Stord - Fitjar 1:50.000.

Start and end point

Sævarhagsvikjo marina or Storhaug.


In both ends of the trail.


Information board at the starting point. Marked and graded after the new national standard. Signs in all crosspaths.


Green. Easy hike.

Difference in altitude

0 – 48 m. above sea level

Estimated time

1 hour (4 km)

Good advice

Take your time when you visit Hystadmarkjo. Here you can swim along one of the nice beaches, visit burial mounds from the Viking period or simply enjoy the well-being of wandering in the woods and by the sea at the same time.

Public transport

Busses from Leirvik to Rommetveit or Øklandslio. Step of the bus after the sign to Tyneset and walk the last stretch down towards the harbour. This path is within walking distance from the regional center Leirvik. You go north, passing Stord church, towards Aslaksvikjo.  After passing Leirvik AS, former Leirvik Welding, you arrive the southern gateway to Hystadmarkjo.                                                                                                                                                            

Tour description

This is a well-prepared and graveled track fit for everybody. It is ca. 4 kilometers turn/return. All along the track there are information signboards about flora, fauna, culture, environment and outdoor qualities in the area.
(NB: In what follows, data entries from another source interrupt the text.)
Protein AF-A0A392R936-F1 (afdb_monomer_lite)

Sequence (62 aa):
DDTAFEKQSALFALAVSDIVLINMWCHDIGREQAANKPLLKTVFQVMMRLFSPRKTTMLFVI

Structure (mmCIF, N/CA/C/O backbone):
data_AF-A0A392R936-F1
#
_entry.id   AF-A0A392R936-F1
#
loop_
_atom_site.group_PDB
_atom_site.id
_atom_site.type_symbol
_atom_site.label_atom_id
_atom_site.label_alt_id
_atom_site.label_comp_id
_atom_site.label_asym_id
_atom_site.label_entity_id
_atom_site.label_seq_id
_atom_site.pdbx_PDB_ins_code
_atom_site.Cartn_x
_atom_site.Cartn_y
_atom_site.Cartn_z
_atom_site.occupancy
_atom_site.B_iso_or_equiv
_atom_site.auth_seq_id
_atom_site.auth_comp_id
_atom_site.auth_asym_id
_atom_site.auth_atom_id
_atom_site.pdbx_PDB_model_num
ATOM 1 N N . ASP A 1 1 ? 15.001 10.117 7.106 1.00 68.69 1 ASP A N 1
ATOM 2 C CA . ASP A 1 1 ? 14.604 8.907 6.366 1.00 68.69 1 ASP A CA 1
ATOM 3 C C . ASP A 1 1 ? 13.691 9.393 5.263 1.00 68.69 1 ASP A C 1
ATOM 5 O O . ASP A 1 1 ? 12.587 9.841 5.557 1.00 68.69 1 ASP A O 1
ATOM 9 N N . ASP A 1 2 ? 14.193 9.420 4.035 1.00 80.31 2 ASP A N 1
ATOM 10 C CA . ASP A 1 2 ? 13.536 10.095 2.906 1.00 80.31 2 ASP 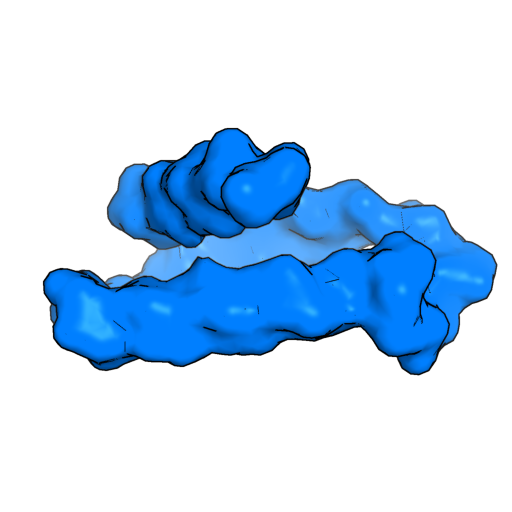A CA 1
ATOM 11 C C . ASP A 1 2 ? 12.209 9.419 2.508 1.00 80.31 2 ASP A C 1
ATOM 13 O O . ASP A 1 2 ? 11.409 9.982 1.773 1.00 80.31 2 ASP A O 1
ATOM 17 N N . THR A 1 3 ? 11.920 8.251 3.092 1.00 90.31 3 THR A N 1
ATOM 18 C CA . THR A 1 3 ? 10.680 7.477 2.915 1.00 90.31 3 THR A CA 1
ATOM 19 C C . THR A 1 3 ? 9.615 7.746 3.988 1.00 90.31 3 THR A C 1
ATOM 21 O O . THR A 1 3 ? 8.565 7.099 4.010 1.00 90.31 3 THR A O 1
ATOM 24 N N . ALA A 1 4 ? 9.857 8.676 4.921 1.00 94.00 4 ALA A N 1
ATOM 25 C CA . ALA A 1 4 ? 8.939 8.937 6.035 1.00 94.00 4 ALA A CA 1
ATOM 26 C C . ALA A 1 4 ? 7.542 9.367 5.558 1.00 94.00 4 ALA A C 1
ATOM 28 O O . ALA A 1 4 ? 6.537 8.869 6.070 1.00 94.00 4 ALA A O 1
ATOM 29 N N . PHE A 1 5 ? 7.482 10.237 4.547 1.00 95.31 5 PHE A N 1
ATOM 30 C CA . PHE A 1 5 ? 6.221 10.718 3.987 1.00 95.31 5 PHE A CA 1
ATOM 31 C C . PHE A 1 5 ? 5.414 9.590 3.328 1.00 95.31 5 PHE A C 1
ATOM 33 O O . PHE A 1 5 ? 4.212 9.477 3.559 1.00 95.31 5 PHE A O 1
ATOM 40 N N . GLU A 1 6 ? 6.065 8.705 2.570 1.00 95.12 6 GLU A N 1
ATOM 41 C CA . GLU A 1 6 ? 5.420 7.556 1.918 1.00 95.12 6 GLU A CA 1
ATOM 42 C C . GLU A 1 6 ? 4.822 6.592 2.950 1.00 95.12 6 GLU A C 1
ATOM 44 O O . GLU A 1 6 ? 3.665 6.188 2.843 1.00 95.12 6 GLU A O 1
ATOM 49 N N . LYS A 1 7 ? 5.578 6.280 4.011 1.00 95.38 7 LYS A N 1
ATOM 50 C CA . LYS A 1 7 ? 5.115 5.417 5.110 1.00 95.38 7 LYS A CA 1
ATOM 51 C C . LYS A 1 7 ? 3.907 6.019 5.831 1.00 95.38 7 LYS A C 1
ATOM 53 O O . LYS A 1 7 ? 2.936 5.312 6.094 1.00 95.38 7 LYS A O 1
ATOM 58 N N . GLN A 1 8 ? 3.961 7.311 6.155 1.00 95.69 8 GLN A N 1
ATOM 59 C CA . GLN A 1 8 ? 2.893 8.001 6.883 1.00 95.69 8 GLN A CA 1
ATOM 60 C C . GLN A 1 8 ? 1.629 8.167 6.038 1.00 95.69 8 GLN A C 1
ATOM 62 O O . GLN A 1 8 ? 0.533 7.898 6.526 1.00 95.69 8 GLN A O 1
ATOM 67 N N . SER A 1 9 ? 1.773 8.561 4.772 1.00 96.94 9 SER A N 1
ATOM 68 C CA . SER A 1 9 ? 0.640 8.734 3.858 1.00 96.94 9 SER A CA 1
ATOM 69 C C . SER A 1 9 ? -0.045 7.403 3.529 1.00 96.94 9 SER A C 1
ATOM 71 O O . SER A 1 9 ? -1.272 7.328 3.593 1.00 96.94 9 SER A O 1
ATOM 73 N N . ALA A 1 10 ? 0.714 6.327 3.286 1.00 96.31 10 ALA A N 1
ATOM 74 C CA . ALA A 1 10 ? 0.155 4.991 3.075 1.00 96.31 10 ALA A CA 1
ATOM 75 C C . ALA A 1 10 ? -0.560 4.450 4.325 1.00 96.31 10 ALA A C 1
ATOM 77 O O . ALA A 1 10 ? -1.649 3.880 4.222 1.00 96.31 10 ALA A O 1
ATOM 78 N N . LEU A 1 11 ? 0.018 4.662 5.514 1.00 95.50 11 LEU A N 1
ATOM 79 C CA . LEU A 1 11 ? -0.619 4.280 6.775 1.00 95.50 11 LEU A CA 1
ATOM 80 C C . LEU A 1 11 ? -1.915 5.058 7.010 1.00 95.50 11 LEU A C 1
ATOM 82 O O . LEU A 1 11 ? -2.920 4.461 7.389 1.00 95.50 11 LEU A O 1
ATOM 86 N N . PHE A 1 12 ? -1.903 6.369 6.761 1.00 95.44 12 PHE A N 1
ATOM 87 C CA . PHE A 1 12 ? -3.093 7.207 6.862 1.00 95.44 12 PHE A CA 1
ATOM 88 C C . PHE A 1 12 ? -4.195 6.717 5.917 1.00 95.44 12 PHE A C 1
ATOM 90 O O . PHE A 1 12 ? -5.315 6.488 6.368 1.00 95.44 12 PHE A O 1
ATOM 97 N N . ALA A 1 13 ? -3.870 6.465 4.644 1.00 95.44 13 ALA A N 1
ATOM 98 C CA . ALA A 1 13 ? -4.823 5.967 3.654 1.00 95.44 13 ALA A CA 1
ATOM 99 C C . ALA A 1 13 ? -5.476 4.639 4.080 1.00 95.44 13 ALA A C 1
ATOM 101 O O . ALA A 1 13 ? -6.698 4.500 3.984 1.00 95.44 13 ALA A O 1
ATOM 102 N N . LEU A 1 14 ? -4.687 3.691 4.601 1.00 93.56 14 LEU A N 1
ATOM 103 C CA . LEU A 1 14 ? -5.191 2.410 5.113 1.00 93.56 14 LEU A CA 1
ATOM 104 C C . LEU A 1 14 ? -6.014 2.551 6.397 1.00 93.56 14 LEU A C 1
ATOM 106 O O . LEU A 1 14 ? -6.946 1.778 6.603 1.00 93.56 14 LEU A O 1
ATOM 110 N N . ALA A 1 15 ? -5.692 3.518 7.257 1.00 92.44 15 ALA A N 1
ATOM 111 C CA . ALA A 1 15 ? -6.424 3.740 8.500 1.00 92.44 15 ALA A CA 1
ATOM 112 C C . ALA A 1 15 ? -7.830 4.314 8.255 1.00 92.44 15 ALA A C 1
ATOM 114 O O . ALA A 1 15 ? -8.777 3.963 8.963 1.00 92.44 15 ALA A O 1
ATOM 115 N N . VAL A 1 16 ? -7.977 5.188 7.253 1.00 93.50 16 VAL A N 1
ATOM 116 C CA . VAL A 1 16 ? -9.242 5.895 6.996 1.00 93.50 16 VAL A CA 1
ATOM 117 C C . VAL A 1 16 ? -10.160 5.164 6.015 1.00 93.50 16 VAL A C 1
ATOM 119 O O . VAL A 1 16 ? -11.380 5.246 6.161 1.00 93.50 16 VAL A O 1
ATOM 122 N N . SER A 1 17 ? -9.610 4.410 5.060 1.00 95.12 17 SER A N 1
ATOM 123 C CA . SER A 1 17 ? -10.373 3.874 3.924 1.00 95.12 17 SER A CA 1
ATOM 124 C C . SER A 1 17 ? -10.888 2.448 4.152 1.00 95.12 17 SER A C 1
ATOM 126 O O . SER A 1 17 ? -10.180 1.596 4.686 1.00 95.12 17 SER A O 1
ATOM 128 N N . ASP A 1 18 ? -12.097 2.154 3.666 1.00 94.50 18 ASP A N 1
ATOM 129 C CA . ASP A 1 18 ? -12.611 0.776 3.564 1.00 94.50 18 ASP A CA 1
ATOM 130 C C . ASP A 1 18 ? -12.048 0.026 2.351 1.00 94.50 18 ASP A C 1
ATOM 132 O O . ASP A 1 18 ? -11.926 -1.200 2.374 1.00 94.50 18 ASP A O 1
ATOM 136 N N . ILE A 1 19 ? -11.695 0.762 1.292 1.00 96.62 19 ILE A N 1
ATOM 137 C CA . ILE A 1 19 ? -11.103 0.233 0.062 1.00 96.62 19 ILE A CA 1
ATOM 138 C C . ILE A 1 19 ? -9.865 1.062 -0.277 1.00 96.62 19 ILE A C 1
ATOM 140 O O . ILE A 1 19 ? -9.946 2.286 -0.356 1.00 96.62 19 ILE A O 1
ATOM 144 N N . VAL A 1 20 ? -8.733 0.398 -0.502 1.00 96.56 20 VAL A N 1
ATOM 145 C CA . VAL A 1 20 ? -7.494 1.026 -0.977 1.00 96.56 20 VAL A CA 1
ATOM 146 C C . VAL A 1 20 ? -7.128 0.443 -2.335 1.00 96.56 20 VAL A C 1
ATOM 148 O O . VAL A 1 20 ? -7.003 -0.773 -2.488 1.00 96.56 20 VAL A O 1
ATOM 151 N N . LEU A 1 21 ? -6.959 1.326 -3.319 1.00 97.44 21 LEU A N 1
ATOM 152 C CA . LEU A 1 21 ? -6.468 0.980 -4.648 1.00 97.44 21 LEU A CA 1
ATOM 153 C C . LEU A 1 21 ? -4.939 0.950 -4.63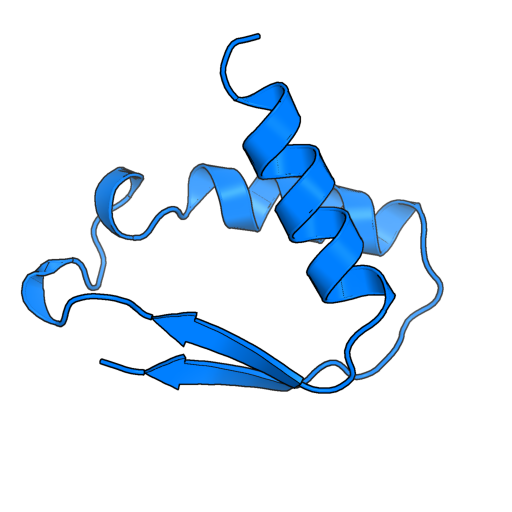8 1.00 97.44 21 LEU A C 1
ATOM 155 O O . LEU A 1 21 ? -4.303 1.921 -4.231 1.00 97.44 21 LEU A O 1
ATOM 159 N N . ILE A 1 22 ? -4.356 -0.140 -5.129 1.00 95.94 22 ILE A N 1
ATOM 160 C CA . ILE A 1 22 ? -2.916 -0.261 -5.363 1.00 95.94 22 ILE A CA 1
ATOM 161 C C . ILE A 1 22 ? -2.717 -0.376 -6.870 1.00 95.94 22 ILE A C 1
ATOM 163 O O . ILE A 1 22 ? -2.975 -1.423 -7.458 1.00 95.94 22 ILE A O 1
ATOM 167 N N . ASN A 1 23 ? -2.287 0.722 -7.488 1.00 95.56 23 ASN A N 1
ATOM 168 C CA . ASN A 1 23 ? -1.924 0.748 -8.900 1.00 95.56 23 ASN A CA 1
ATOM 169 C C . ASN A 1 23 ? -0.517 0.158 -9.068 1.00 95.56 23 ASN A C 1
ATOM 171 O O . ASN A 1 23 ? 0.443 0.704 -8.519 1.00 95.56 23 ASN A O 1
ATOM 175 N N . MET A 1 24 ? -0.393 -0.950 -9.791 1.00 96.19 24 MET A N 1
ATOM 176 C CA . MET A 1 24 ? 0.863 -1.672 -9.974 1.00 96.19 24 MET A CA 1
ATOM 177 C C . MET A 1 24 ? 1.017 -2.057 -11.435 1.00 96.19 24 MET A C 1
ATOM 179 O O . MET A 1 24 ? 0.149 -2.704 -11.992 1.00 96.19 24 MET A O 1
ATOM 183 N N . TRP A 1 25 ? 2.150 -1.736 -12.048 1.00 95.81 25 TRP A N 1
ATOM 184 C CA . TRP A 1 25 ? 2.407 -2.180 -13.411 1.00 95.81 25 TRP A CA 1
ATOM 185 C C . TRP A 1 25 ? 2.532 -3.705 -13.482 1.00 95.81 25 TRP A C 1
ATOM 187 O O . TRP A 1 25 ? 3.255 -4.311 -12.690 1.00 95.81 25 TRP A O 1
ATOM 197 N N . CYS A 1 26 ? 1.917 -4.326 -14.493 1.00 96.94 26 CYS A N 1
ATOM 198 C CA . CYS A 1 26 ? 2.013 -5.772 -14.730 1.00 96.94 26 CYS A CA 1
ATOM 199 C C . CYS A 1 26 ? 3.459 -6.315 -14.710 1.00 96.94 26 CYS A C 1
ATOM 201 O O . CYS A 1 26 ? 3.730 -7.368 -14.135 1.00 96.94 26 CYS A O 1
ATOM 203 N N . HIS A 1 27 ? 4.420 -5.574 -15.270 1.00 96.94 27 HIS A N 1
ATOM 204 C CA . HIS A 1 27 ? 5.827 -5.992 -15.315 1.00 96.94 27 HIS A CA 1
ATOM 205 C C . HIS A 1 27 ? 6.563 -5.901 -13.966 1.00 96.94 27 HIS A C 1
ATOM 207 O O . HIS A 1 27 ? 7.673 -6.425 -13.843 1.00 96.94 27 HIS A O 1
ATOM 213 N N . ASP A 1 28 ? 5.962 -5.256 -12.965 1.00 97.31 28 ASP A N 1
ATOM 214 C CA . ASP A 1 28 ? 6.506 -5.151 -11.612 1.00 97.31 28 ASP A CA 1
ATOM 215 C C . ASP A 1 28 ? 5.964 -6.221 -10.663 1.00 97.31 28 ASP A C 1
ATOM 217 O O . ASP A 1 28 ? 6.487 -6.384 -9.558 1.00 97.31 28 ASP A O 1
ATOM 221 N N . ILE A 1 29 ? 4.994 -7.028 -11.104 1.00 96.00 29 ILE A N 1
ATOM 222 C CA . ILE A 1 29 ? 4.485 -8.159 -10.329 1.00 96.00 29 ILE A CA 1
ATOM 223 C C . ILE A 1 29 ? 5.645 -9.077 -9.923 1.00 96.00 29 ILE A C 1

Just after the starting point at the small-boat harbour of Sævarhagsvikjo, we pass the stonewall surrounding an old cholera-cemetery. It was built after the epidemic in 1849.  The disease was very contagious, and in the 1850ies nobody knew the infection source. People were afraid the burial ground itself would be infected, and accordingly they found a place far from inhabited areas at Tyneset. The closeness to the sea reflects that boats were the most important means of transport. The roads in the district were built later in the century.
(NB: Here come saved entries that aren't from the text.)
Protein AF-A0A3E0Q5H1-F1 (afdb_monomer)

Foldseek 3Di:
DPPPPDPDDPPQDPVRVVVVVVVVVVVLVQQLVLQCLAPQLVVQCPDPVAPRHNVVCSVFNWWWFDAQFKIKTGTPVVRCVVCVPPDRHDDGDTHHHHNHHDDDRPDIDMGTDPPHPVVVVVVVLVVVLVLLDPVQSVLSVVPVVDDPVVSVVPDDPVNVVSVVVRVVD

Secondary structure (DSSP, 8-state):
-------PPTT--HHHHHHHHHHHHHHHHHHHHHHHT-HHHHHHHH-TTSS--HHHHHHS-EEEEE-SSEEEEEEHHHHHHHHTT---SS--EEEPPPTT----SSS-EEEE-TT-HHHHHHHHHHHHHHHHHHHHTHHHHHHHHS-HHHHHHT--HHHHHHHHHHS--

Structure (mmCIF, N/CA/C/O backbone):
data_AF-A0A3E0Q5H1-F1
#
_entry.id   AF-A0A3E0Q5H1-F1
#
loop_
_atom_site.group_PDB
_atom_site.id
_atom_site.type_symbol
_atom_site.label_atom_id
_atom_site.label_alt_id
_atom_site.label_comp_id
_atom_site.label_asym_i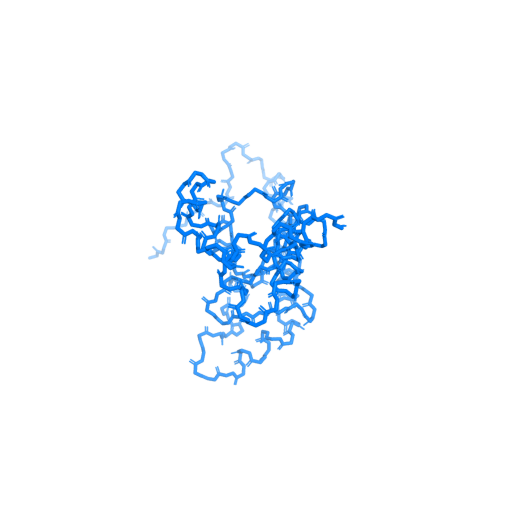d
_atom_site.label_entity_id
_atom_site.label_seq_id
_atom_site.pdbx_PDB_ins_code
_atom_site.Cartn_x
_atom_site.Cartn_y
_atom_site.Cartn_z
_atom_site.occupancy
_atom_site.B_iso_or_equiv
_atom_site.auth_seq_id
_atom_site.auth_comp_id
_atom_site.auth_asym_id
_atom_site.auth_atom_id
_atom_site.pdbx_PDB_model_num
ATOM 1 N N . MET A 1 1 ? 2.145 16.270 -31.213 1.00 40.28 1 MET A N 1
ATOM 2 C CA . MET A 1 1 ? 3.213 15.484 -30.562 1.00 40.28 1 MET A CA 1
ATOM 3 C C . MET A 1 1 ? 3.253 15.881 -29.100 1.00 40.28 1 MET A C 1
ATOM 5 O O . MET A 1 1 ? 3.239 17.083 -28.852 1.00 40.28 1 MET A O 1
ATOM 9 N N . PRO A 1 2 ? 3.232 14.939 -28.144 1.00 44.12 2 PRO A N 1
ATOM 10 C CA . PRO A 1 2 ? 3.470 15.303 -26.755 1.00 44.12 2 PRO A CA 1
ATOM 11 C C . PRO A 1 2 ? 4.895 15.873 -26.646 1.00 44.12 2 PRO A C 1
ATOM 13 O O . PRO A 1 2 ? 5.780 15.399 -27.365 1.00 44.12 2 PRO A O 1
ATOM 16 N N . PRO A 1 3 ? 5.130 16.910 -25.826 1.00 48.12 3 PRO A N 1
ATOM 17 C CA . PRO A 1 3 ? 6.466 17.459 -25.647 1.00 48.12 3 PRO A CA 1
ATOM 18 C C . PRO A 1 3 ? 7.399 16.336 -25.187 1.00 48.12 3 PRO A C 1
ATOM 20 O O . PRO A 1 3 ? 7.124 15.653 -24.199 1.00 48.12 3 PRO A O 1
ATOM 23 N N . HIS A 1 4 ? 8.488 16.115 -25.927 1.00 56.28 4 HIS A N 1
ATOM 24 C CA . HIS A 1 4 ? 9.562 15.225 -25.504 1.00 56.28 4 HIS A CA 1
ATOM 25 C C . HIS A 1 4 ? 10.225 15.849 -24.276 1.00 56.28 4 HIS A C 1
ATOM 27 O O . HIS A 1 4 ? 11.179 16.616 -24.386 1.00 56.28 4 HIS A O 1
ATOM 33 N N . HIS A 1 5 ? 9.695 15.557 -23.091 1.00 72.00 5 HIS A N 1
ATOM 34 C CA . HIS A 1 5 ? 10.405 15.839 -21.858 1.00 72.00 5 HIS A CA 1
ATOM 35 C C . HIS A 1 5 ? 11.673 14.986 -21.869 1.00 72.00 5 HIS A C 1
ATOM 37 O O . HIS A 1 5 ? 11.610 13.755 -21.873 1.00 72.00 5 HIS A O 1
ATOM 43 N N . SER A 1 6 ? 12.829 15.646 -21.944 1.00 82.94 6 SER A N 1
ATOM 44 C CA . SER A 1 6 ? 14.112 14.967 -21.809 1.00 82.94 6 SER A CA 1
ATOM 45 C C . SER A 1 6 ? 14.148 14.247 -20.463 1.00 82.94 6 SER A C 1
ATOM 47 O O . SER A 1 6 ? 13.883 14.848 -19.425 1.00 82.94 6 SER A O 1
ATOM 49 N N . LEU A 1 7 ? 14.486 12.957 -20.481 1.00 87.12 7 LEU A N 1
ATOM 50 C CA . LEU A 1 7 ? 14.684 12.157 -19.269 1.00 87.12 7 LEU A CA 1
ATOM 51 C C . LEU A 1 7 ? 16.069 12.381 -18.641 1.00 87.12 7 LEU A C 1
ATOM 53 O O . LEU A 1 7 ? 16.389 11.737 -17.638 1.00 87.12 7 LEU A O 1
ATOM 57 N N . ARG A 1 8 ? 16.909 13.229 -19.251 1.00 90.94 8 ARG A N 1
ATOM 58 C CA . ARG A 1 8 ? 18.244 13.582 -18.752 1.00 90.94 8 ARG A CA 1
ATOM 59 C C . ARG A 1 8 ? 18.145 14.597 -17.623 1.00 90.94 8 ARG A C 1
ATOM 61 O O . ARG A 1 8 ? 17.337 15.522 -17.690 1.00 90.94 8 ARG A O 1
ATOM 68 N N . PHE A 1 9 ? 18.997 14.440 -16.617 1.00 91.69 9 PHE A N 1
ATOM 69 C CA . PHE A 1 9 ? 19.185 15.484 -15.614 1.00 91.69 9 PHE A CA 1
ATOM 70 C C . PHE A 1 9 ? 20.115 16.585 -16.148 1.00 91.69 9 PHE A C 1
ATOM 72 O O . PHE A 1 9 ? 20.921 16.315 -17.045 1.00 91.69 9 PHE A O 1
ATOM 79 N N . PRO A 1 10 ? 20.013 17.826 -15.633 1.00 92.25 10 PRO A N 1
ATOM 80 C CA . PRO A 1 10 ? 20.987 18.868 -15.940 1.00 92.25 10 PRO A CA 1
ATOM 81 C C . PRO A 1 10 ? 22.409 18.373 -15.652 1.00 92.25 10 PRO A C 1
ATOM 83 O O . PRO A 1 10 ? 22.630 17.731 -14.628 1.00 92.25 10 PRO A O 1
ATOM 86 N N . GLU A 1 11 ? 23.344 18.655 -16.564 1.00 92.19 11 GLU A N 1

From the gravel track there are innumerable side-paths, either down to the sea and several small beaches, or into the forest. The first beach we pass is Melkevikjo, wide and protected from the sea-waves in Langenuen. At the outer end of Tyneset the bathing possibilities are very good. The road continues across Russaklubben, where there are several grave mounds from the Bronze Age on top of the small hill. The mounds are protected as memorials of the past. The next beach is Apalvikjo, a shallow sandy beach where you may wade across to Tyttebærholmen at low tide. On the beach there are benches, a toilet and a grill area. From this point is a direct view of the Kvinnherad mountains on the other side of Langenuen, and beyond them the glacier Folgefonna.

Further along the track we arrive in the Hystadmarkjo nature reserve, where we find the biggest black alder forest in northern Europe, an area of more than 50 acres of international protection value. Near the end of the track there is a wooden bridge across a small stream from a small brackish-water lake to the sea. In the lake is the biggest occurrence of Sea Club-rush (Schoenoplectus maritimus) in Hordaland. Left from the bridge is the contrast to the nature reserve, Leirvik AS, a heavy industry site. Further up a steep hill is the other entrance to Hystadmarkjo.